Data:
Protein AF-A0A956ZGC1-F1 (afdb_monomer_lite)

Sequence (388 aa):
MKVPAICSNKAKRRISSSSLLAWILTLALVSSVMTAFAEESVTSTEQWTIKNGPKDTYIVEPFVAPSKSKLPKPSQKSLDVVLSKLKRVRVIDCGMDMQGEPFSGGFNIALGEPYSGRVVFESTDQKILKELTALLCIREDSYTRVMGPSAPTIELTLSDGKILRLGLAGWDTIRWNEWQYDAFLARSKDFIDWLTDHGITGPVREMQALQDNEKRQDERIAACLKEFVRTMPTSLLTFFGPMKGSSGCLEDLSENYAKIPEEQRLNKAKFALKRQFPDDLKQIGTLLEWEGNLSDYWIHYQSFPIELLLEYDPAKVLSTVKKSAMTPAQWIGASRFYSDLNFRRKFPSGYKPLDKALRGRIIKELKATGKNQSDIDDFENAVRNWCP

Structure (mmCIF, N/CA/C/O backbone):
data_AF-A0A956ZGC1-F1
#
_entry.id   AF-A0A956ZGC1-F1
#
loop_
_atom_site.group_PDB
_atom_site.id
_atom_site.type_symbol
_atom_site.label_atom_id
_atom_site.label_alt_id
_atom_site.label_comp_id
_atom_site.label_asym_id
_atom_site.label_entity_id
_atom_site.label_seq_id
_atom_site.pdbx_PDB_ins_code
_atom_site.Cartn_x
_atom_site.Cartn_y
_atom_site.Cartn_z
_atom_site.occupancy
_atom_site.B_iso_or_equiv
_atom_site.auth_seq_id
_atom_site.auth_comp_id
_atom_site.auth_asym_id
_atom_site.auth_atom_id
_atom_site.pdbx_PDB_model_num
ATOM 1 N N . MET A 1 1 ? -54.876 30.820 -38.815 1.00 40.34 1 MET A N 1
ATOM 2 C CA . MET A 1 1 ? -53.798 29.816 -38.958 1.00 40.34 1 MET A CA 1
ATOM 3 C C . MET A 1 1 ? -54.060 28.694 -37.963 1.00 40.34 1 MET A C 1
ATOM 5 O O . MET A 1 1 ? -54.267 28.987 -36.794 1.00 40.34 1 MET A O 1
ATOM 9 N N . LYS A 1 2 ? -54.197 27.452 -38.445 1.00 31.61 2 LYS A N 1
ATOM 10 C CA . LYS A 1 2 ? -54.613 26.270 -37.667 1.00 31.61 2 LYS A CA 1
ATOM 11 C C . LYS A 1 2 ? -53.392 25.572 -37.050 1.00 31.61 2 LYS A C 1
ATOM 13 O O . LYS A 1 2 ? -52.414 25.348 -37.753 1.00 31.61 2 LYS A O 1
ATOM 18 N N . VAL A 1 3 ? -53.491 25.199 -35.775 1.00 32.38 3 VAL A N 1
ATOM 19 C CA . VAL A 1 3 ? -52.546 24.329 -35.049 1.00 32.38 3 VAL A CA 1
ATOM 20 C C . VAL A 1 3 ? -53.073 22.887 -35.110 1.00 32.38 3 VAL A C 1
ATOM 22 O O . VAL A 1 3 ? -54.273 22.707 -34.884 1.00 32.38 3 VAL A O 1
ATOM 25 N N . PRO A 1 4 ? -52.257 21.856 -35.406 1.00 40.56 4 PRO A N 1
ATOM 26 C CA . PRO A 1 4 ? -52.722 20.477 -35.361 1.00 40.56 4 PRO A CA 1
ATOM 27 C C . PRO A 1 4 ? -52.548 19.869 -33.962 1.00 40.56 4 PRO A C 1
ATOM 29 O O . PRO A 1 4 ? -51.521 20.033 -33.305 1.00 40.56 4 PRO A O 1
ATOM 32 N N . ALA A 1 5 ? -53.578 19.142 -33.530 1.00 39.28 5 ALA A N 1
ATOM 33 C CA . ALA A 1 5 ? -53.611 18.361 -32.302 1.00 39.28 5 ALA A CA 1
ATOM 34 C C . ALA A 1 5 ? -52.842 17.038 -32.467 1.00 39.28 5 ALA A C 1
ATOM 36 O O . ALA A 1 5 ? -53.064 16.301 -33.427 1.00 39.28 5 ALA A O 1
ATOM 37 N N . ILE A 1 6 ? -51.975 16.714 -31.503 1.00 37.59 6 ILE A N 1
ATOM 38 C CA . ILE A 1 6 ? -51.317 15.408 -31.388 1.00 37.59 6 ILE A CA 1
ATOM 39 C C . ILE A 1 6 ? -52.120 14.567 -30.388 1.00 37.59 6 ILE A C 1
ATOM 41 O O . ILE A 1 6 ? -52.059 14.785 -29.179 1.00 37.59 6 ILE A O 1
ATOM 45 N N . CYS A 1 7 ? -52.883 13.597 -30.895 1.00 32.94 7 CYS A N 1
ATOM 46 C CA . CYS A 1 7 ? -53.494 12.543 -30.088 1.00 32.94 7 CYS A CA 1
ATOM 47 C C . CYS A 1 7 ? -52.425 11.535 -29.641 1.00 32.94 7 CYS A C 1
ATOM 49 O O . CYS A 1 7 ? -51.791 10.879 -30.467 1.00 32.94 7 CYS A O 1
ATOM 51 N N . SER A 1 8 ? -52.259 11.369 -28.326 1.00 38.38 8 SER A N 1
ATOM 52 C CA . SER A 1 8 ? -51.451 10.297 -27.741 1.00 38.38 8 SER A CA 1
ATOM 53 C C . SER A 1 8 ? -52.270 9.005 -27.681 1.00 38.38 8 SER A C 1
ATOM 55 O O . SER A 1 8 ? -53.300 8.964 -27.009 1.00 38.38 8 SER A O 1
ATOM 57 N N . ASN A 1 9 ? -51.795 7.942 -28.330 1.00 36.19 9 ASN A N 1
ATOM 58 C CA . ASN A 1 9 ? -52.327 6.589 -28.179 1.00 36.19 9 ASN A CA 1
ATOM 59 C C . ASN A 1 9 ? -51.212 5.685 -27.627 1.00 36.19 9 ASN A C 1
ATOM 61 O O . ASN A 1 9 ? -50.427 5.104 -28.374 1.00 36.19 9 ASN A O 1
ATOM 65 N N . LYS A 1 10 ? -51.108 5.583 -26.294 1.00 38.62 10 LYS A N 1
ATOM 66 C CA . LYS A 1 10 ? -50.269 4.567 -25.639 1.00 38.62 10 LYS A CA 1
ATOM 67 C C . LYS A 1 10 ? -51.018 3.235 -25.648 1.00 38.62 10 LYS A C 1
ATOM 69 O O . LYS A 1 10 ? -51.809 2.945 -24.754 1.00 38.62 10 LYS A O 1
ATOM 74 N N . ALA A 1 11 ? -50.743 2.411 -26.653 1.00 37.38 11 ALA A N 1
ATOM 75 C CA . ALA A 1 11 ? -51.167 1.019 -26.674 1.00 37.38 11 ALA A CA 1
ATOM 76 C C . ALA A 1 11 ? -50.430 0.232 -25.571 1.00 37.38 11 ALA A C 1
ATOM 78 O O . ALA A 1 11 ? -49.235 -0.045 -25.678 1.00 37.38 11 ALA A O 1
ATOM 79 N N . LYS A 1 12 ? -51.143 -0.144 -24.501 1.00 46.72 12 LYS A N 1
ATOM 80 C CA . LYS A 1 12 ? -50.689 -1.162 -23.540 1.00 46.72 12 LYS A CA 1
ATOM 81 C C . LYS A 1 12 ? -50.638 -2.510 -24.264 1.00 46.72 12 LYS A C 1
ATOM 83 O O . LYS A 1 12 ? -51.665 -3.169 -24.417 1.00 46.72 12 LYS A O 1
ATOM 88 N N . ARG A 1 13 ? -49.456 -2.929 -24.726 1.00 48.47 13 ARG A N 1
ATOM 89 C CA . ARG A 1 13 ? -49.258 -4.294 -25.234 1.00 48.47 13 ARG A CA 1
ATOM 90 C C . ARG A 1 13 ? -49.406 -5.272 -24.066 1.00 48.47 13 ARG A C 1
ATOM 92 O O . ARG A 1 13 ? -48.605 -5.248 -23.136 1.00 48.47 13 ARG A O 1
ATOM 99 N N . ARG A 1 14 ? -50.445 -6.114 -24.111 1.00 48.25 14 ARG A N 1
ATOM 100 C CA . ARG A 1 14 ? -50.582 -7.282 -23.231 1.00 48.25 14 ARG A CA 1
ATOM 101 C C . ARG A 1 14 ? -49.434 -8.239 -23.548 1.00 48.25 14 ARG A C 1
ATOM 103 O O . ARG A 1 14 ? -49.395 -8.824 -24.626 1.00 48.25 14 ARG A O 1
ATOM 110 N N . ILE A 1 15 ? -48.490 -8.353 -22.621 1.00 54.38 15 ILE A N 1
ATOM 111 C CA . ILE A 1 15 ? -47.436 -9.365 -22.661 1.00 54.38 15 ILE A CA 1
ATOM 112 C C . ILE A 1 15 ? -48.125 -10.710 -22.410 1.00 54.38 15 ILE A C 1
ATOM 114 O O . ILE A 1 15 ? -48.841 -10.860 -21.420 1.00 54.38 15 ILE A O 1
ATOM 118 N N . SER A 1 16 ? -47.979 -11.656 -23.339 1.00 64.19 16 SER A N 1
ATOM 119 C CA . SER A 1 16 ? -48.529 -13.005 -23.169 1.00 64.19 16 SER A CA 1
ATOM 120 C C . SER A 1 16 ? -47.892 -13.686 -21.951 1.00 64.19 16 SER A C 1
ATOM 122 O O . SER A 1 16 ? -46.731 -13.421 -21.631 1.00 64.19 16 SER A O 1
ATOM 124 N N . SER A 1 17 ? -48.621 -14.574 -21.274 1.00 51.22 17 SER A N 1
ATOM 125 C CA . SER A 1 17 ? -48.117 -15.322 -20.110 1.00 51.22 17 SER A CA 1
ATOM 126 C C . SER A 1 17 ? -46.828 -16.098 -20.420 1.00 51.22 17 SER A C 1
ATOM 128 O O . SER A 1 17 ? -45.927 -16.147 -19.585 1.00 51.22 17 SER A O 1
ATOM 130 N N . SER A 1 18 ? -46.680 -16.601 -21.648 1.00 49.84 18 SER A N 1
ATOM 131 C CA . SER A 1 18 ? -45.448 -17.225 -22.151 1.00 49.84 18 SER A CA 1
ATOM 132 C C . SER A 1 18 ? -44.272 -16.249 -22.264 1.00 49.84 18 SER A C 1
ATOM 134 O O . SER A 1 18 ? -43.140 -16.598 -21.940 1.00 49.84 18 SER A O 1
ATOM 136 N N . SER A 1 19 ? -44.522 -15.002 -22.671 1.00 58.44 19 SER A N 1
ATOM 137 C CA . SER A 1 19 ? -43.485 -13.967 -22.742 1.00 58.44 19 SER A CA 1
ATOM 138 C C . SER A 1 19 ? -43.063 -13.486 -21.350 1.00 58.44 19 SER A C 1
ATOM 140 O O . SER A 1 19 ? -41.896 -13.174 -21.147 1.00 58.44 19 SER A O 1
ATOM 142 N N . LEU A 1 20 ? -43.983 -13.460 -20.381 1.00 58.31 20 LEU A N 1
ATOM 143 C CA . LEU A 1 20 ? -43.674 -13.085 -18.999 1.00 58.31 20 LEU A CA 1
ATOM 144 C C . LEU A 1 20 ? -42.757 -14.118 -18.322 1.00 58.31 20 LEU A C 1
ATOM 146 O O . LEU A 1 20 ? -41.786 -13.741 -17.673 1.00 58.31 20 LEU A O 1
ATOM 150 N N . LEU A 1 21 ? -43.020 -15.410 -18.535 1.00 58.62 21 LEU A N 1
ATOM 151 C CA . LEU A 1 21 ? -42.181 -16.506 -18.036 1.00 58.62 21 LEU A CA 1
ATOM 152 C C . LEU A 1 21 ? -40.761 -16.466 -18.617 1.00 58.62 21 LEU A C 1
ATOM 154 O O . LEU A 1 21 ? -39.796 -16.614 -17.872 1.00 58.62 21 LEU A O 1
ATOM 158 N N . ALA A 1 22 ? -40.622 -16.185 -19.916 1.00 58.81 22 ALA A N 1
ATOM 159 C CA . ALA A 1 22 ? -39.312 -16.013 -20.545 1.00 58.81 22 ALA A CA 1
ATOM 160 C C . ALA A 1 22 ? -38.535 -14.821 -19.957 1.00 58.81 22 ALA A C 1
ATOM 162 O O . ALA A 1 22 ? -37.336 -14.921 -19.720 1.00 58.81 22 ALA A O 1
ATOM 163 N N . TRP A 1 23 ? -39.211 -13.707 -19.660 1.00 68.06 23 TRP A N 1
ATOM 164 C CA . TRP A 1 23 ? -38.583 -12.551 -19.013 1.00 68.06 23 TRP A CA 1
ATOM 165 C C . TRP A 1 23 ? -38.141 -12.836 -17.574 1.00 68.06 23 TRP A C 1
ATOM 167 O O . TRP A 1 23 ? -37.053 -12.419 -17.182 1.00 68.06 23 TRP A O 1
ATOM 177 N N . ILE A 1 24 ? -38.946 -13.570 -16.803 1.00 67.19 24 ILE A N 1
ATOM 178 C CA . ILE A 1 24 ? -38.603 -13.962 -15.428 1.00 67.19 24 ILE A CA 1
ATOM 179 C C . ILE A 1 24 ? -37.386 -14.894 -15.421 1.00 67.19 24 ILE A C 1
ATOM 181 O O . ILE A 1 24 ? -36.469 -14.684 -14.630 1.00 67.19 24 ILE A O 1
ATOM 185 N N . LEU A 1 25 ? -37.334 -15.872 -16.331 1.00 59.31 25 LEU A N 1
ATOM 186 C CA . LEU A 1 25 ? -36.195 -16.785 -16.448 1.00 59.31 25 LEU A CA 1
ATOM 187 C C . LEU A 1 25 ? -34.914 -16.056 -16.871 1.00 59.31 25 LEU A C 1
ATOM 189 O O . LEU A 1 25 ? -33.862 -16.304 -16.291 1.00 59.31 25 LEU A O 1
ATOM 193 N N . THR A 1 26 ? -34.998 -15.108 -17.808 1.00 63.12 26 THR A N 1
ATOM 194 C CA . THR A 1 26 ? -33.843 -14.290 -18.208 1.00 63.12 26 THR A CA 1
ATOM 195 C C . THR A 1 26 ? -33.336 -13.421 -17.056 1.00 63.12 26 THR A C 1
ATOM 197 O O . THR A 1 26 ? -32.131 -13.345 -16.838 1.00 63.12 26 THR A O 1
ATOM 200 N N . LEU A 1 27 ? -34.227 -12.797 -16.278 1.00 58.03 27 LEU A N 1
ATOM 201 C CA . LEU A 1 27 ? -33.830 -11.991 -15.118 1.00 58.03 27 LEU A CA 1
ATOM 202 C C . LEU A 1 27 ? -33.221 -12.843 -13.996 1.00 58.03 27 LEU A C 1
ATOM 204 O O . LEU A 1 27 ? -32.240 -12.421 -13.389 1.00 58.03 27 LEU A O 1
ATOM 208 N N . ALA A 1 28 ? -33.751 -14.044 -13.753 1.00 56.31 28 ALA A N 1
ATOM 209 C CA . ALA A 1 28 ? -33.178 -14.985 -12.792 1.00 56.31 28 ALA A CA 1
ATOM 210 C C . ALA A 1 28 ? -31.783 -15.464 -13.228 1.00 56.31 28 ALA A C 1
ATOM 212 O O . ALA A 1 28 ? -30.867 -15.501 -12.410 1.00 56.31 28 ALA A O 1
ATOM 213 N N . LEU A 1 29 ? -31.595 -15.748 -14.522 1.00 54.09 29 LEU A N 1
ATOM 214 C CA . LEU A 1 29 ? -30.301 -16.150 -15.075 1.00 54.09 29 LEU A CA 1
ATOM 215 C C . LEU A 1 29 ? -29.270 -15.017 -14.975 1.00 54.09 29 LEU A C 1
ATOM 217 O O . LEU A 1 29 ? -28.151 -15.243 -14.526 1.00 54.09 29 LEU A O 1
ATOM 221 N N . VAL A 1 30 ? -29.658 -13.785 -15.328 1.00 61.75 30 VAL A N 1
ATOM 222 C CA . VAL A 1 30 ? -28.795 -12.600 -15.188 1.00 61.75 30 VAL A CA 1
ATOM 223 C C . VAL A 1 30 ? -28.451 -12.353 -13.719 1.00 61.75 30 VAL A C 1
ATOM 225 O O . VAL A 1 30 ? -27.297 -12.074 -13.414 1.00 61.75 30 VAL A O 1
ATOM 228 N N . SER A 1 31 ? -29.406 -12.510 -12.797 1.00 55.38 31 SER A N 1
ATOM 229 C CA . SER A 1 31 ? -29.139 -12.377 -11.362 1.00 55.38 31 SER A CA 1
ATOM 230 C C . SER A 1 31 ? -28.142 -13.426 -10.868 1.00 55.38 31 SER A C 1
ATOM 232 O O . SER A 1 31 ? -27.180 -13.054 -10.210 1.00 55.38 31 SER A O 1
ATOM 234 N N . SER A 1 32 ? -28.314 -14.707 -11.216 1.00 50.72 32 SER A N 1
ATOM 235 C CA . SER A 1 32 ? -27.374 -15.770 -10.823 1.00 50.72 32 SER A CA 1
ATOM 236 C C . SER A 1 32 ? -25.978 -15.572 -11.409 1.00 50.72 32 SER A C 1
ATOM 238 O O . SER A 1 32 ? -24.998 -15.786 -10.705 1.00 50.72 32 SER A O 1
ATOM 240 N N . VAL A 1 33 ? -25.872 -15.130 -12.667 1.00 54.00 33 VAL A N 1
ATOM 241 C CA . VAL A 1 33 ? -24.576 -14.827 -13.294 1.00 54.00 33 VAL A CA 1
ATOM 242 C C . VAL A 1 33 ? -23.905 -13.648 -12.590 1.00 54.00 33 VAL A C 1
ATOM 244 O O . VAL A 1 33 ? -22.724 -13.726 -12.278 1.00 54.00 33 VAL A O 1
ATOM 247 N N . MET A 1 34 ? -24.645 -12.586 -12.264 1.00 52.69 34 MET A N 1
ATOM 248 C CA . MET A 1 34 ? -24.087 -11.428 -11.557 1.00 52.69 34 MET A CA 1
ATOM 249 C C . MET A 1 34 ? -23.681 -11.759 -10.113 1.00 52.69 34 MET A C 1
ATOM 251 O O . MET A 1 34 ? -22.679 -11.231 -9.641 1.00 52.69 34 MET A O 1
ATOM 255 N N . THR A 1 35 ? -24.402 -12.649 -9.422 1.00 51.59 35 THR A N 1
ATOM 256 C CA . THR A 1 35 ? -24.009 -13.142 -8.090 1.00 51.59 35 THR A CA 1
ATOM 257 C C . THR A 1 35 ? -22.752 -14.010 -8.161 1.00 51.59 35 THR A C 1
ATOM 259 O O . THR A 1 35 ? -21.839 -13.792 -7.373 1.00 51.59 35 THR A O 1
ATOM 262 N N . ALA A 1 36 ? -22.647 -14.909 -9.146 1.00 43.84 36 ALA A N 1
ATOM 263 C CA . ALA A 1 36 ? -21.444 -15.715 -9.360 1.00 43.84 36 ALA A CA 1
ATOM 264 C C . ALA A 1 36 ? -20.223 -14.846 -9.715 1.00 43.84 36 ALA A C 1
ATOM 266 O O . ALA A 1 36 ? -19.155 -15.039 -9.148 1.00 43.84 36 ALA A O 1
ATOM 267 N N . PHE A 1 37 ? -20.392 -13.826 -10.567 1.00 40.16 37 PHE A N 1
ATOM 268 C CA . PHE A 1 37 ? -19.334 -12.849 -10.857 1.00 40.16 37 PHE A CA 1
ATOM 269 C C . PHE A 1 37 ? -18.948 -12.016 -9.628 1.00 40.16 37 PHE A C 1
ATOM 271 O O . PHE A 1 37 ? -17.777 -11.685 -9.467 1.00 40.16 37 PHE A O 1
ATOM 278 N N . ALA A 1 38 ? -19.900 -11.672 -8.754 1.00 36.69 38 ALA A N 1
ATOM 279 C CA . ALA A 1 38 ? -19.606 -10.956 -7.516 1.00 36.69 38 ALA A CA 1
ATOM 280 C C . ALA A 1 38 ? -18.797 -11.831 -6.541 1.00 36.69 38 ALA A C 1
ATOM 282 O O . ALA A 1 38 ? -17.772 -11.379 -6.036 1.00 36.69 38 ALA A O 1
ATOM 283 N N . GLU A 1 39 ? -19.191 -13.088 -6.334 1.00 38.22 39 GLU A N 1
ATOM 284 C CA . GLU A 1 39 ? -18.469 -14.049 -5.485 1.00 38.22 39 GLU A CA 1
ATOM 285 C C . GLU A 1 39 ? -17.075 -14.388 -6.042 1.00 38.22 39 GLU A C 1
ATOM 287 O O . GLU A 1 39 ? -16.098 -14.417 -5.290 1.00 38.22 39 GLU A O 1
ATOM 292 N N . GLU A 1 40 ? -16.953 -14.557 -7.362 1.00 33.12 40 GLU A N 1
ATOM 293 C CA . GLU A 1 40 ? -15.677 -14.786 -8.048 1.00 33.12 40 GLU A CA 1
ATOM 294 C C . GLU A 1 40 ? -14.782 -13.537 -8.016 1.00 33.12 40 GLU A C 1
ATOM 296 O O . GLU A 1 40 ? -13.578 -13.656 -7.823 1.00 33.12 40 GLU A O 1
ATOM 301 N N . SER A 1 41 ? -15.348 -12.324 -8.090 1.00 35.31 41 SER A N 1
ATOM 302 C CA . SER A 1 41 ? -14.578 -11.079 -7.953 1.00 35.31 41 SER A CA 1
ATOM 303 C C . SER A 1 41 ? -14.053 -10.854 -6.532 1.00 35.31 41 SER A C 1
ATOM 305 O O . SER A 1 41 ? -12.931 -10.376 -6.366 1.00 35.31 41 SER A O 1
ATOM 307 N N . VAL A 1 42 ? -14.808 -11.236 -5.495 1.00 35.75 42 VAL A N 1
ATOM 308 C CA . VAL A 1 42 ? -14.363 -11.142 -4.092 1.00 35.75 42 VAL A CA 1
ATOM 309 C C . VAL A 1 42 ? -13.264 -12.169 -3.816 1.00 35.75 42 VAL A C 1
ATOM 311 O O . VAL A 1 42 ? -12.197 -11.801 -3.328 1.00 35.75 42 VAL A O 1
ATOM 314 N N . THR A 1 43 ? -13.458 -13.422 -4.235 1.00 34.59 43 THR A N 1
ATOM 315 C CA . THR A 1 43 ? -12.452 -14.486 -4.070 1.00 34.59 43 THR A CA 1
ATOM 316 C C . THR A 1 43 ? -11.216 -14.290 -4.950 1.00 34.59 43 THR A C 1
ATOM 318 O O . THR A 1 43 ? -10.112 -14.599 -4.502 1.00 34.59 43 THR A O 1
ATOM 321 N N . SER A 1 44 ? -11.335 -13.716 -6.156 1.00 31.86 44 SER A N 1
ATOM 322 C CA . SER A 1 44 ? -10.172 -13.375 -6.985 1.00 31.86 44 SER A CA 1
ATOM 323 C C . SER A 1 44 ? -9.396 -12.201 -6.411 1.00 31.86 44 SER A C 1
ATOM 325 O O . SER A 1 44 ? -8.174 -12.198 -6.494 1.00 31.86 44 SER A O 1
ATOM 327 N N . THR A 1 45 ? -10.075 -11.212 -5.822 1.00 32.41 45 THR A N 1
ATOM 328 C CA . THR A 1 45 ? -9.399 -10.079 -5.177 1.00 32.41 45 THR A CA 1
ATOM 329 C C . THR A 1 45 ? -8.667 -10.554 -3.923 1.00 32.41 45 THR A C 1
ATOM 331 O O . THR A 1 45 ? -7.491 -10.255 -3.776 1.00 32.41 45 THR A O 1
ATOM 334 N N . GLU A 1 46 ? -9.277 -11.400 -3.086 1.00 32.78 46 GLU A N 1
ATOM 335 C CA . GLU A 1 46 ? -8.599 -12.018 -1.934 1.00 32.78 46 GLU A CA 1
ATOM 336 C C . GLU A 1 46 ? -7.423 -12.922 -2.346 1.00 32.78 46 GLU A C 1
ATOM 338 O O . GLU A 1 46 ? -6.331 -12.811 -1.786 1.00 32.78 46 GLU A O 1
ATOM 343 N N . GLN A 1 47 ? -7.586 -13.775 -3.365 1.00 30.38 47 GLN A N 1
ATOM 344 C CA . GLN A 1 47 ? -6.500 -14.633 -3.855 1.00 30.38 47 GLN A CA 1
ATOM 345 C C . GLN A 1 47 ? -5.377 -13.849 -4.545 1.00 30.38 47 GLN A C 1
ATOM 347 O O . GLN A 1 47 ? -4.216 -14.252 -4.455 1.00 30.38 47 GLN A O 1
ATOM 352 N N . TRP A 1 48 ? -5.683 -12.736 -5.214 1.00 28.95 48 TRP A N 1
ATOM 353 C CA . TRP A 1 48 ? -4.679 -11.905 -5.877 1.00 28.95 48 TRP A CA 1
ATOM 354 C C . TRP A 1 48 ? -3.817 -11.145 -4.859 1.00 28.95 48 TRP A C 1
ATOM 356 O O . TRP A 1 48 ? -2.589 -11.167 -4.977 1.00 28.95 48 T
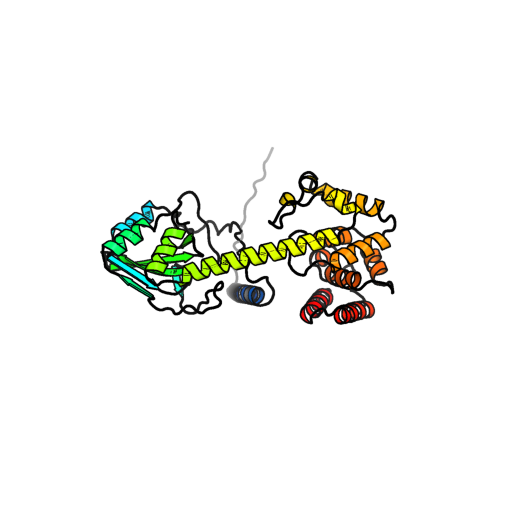RP A O 1
ATOM 366 N N . THR A 1 49 ? -4.423 -10.594 -3.797 1.00 36.31 49 THR A N 1
ATOM 367 C CA . THR A 1 49 ? -3.696 -9.947 -2.687 1.00 36.31 49 THR A CA 1
ATOM 368 C C . THR A 1 49 ? -2.809 -10.937 -1.925 1.00 36.31 49 THR A C 1
ATOM 370 O O . THR A 1 49 ? -1.711 -10.585 -1.502 1.00 36.31 49 THR A O 1
ATOM 373 N N . ILE A 1 50 ? -3.236 -12.200 -1.794 1.00 39.66 50 ILE A N 1
ATOM 374 C CA . ILE A 1 50 ? -2.445 -13.253 -1.135 1.00 39.66 50 ILE A CA 1
ATOM 375 C C . ILE A 1 50 ? -1.239 -13.689 -1.984 1.00 39.66 50 ILE A C 1
ATOM 377 O O . ILE A 1 50 ? -0.209 -14.071 -1.419 1.00 39.66 50 ILE A O 1
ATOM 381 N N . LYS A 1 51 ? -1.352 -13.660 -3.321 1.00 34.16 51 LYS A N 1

Work to be completed: Among the entries above, locate the lines containing "ATOM 55 O O" and "ATOM 76 C C", and transcribe exactly those two lines and all lines between.

Response:
ATOM 55 O O . SER A 1 8 ? -53.300 8.964 -27.009 1.00 38.38 8 SER A O 1
ATOM 57 N N . ASN A 1 9 ? -51.795 7.942 -28.330 1.00 36.19 9 ASN A N 1
ATOM 58 C CA . ASN A 1 9 ? -52.327 6.589 -28.179 1.00 36.19 9 ASN A CA 1
ATOM 59 C C . ASN A 1 9 ? -51.212 5.685 -27.627 1.00 36.19 9 ASN A C 1
ATOM 61 O O . ASN A 1 9 ? -50.427 5.104 -28.374 1.00 36.19 9 ASN A O 1
ATOM 65 N N . LYS A 1 10 ? -51.108 5.583 -26.294 1.00 38.62 10 LYS A N 1
ATOM 66 C CA . LYS A 1 10 ? -50.269 4.567 -25.639 1.00 38.62 10 LYS A CA 1
ATOM 67 C C . LYS A 1 10 ? -51.018 3.235 -25.648 1.00 38.62 10 LYS A C 1
ATOM 69 O O . LYS A 1 10 ? -51.809 2.945 -24.754 1.00 38.62 10 LYS A O 1
ATOM 74 N N . ALA A 1 11 ? -50.743 2.411 -26.653 1.00 37.38 11 ALA A N 1
ATOM 75 C CA . ALA A 1 11 ? -51.167 1.019 -26.674 1.00 37.38 11 ALA A CA 1
ATOM 76 C C . ALA A 1 11 ? -50.430 0.232 -25.571 1.00 37.38 11 ALA A C 1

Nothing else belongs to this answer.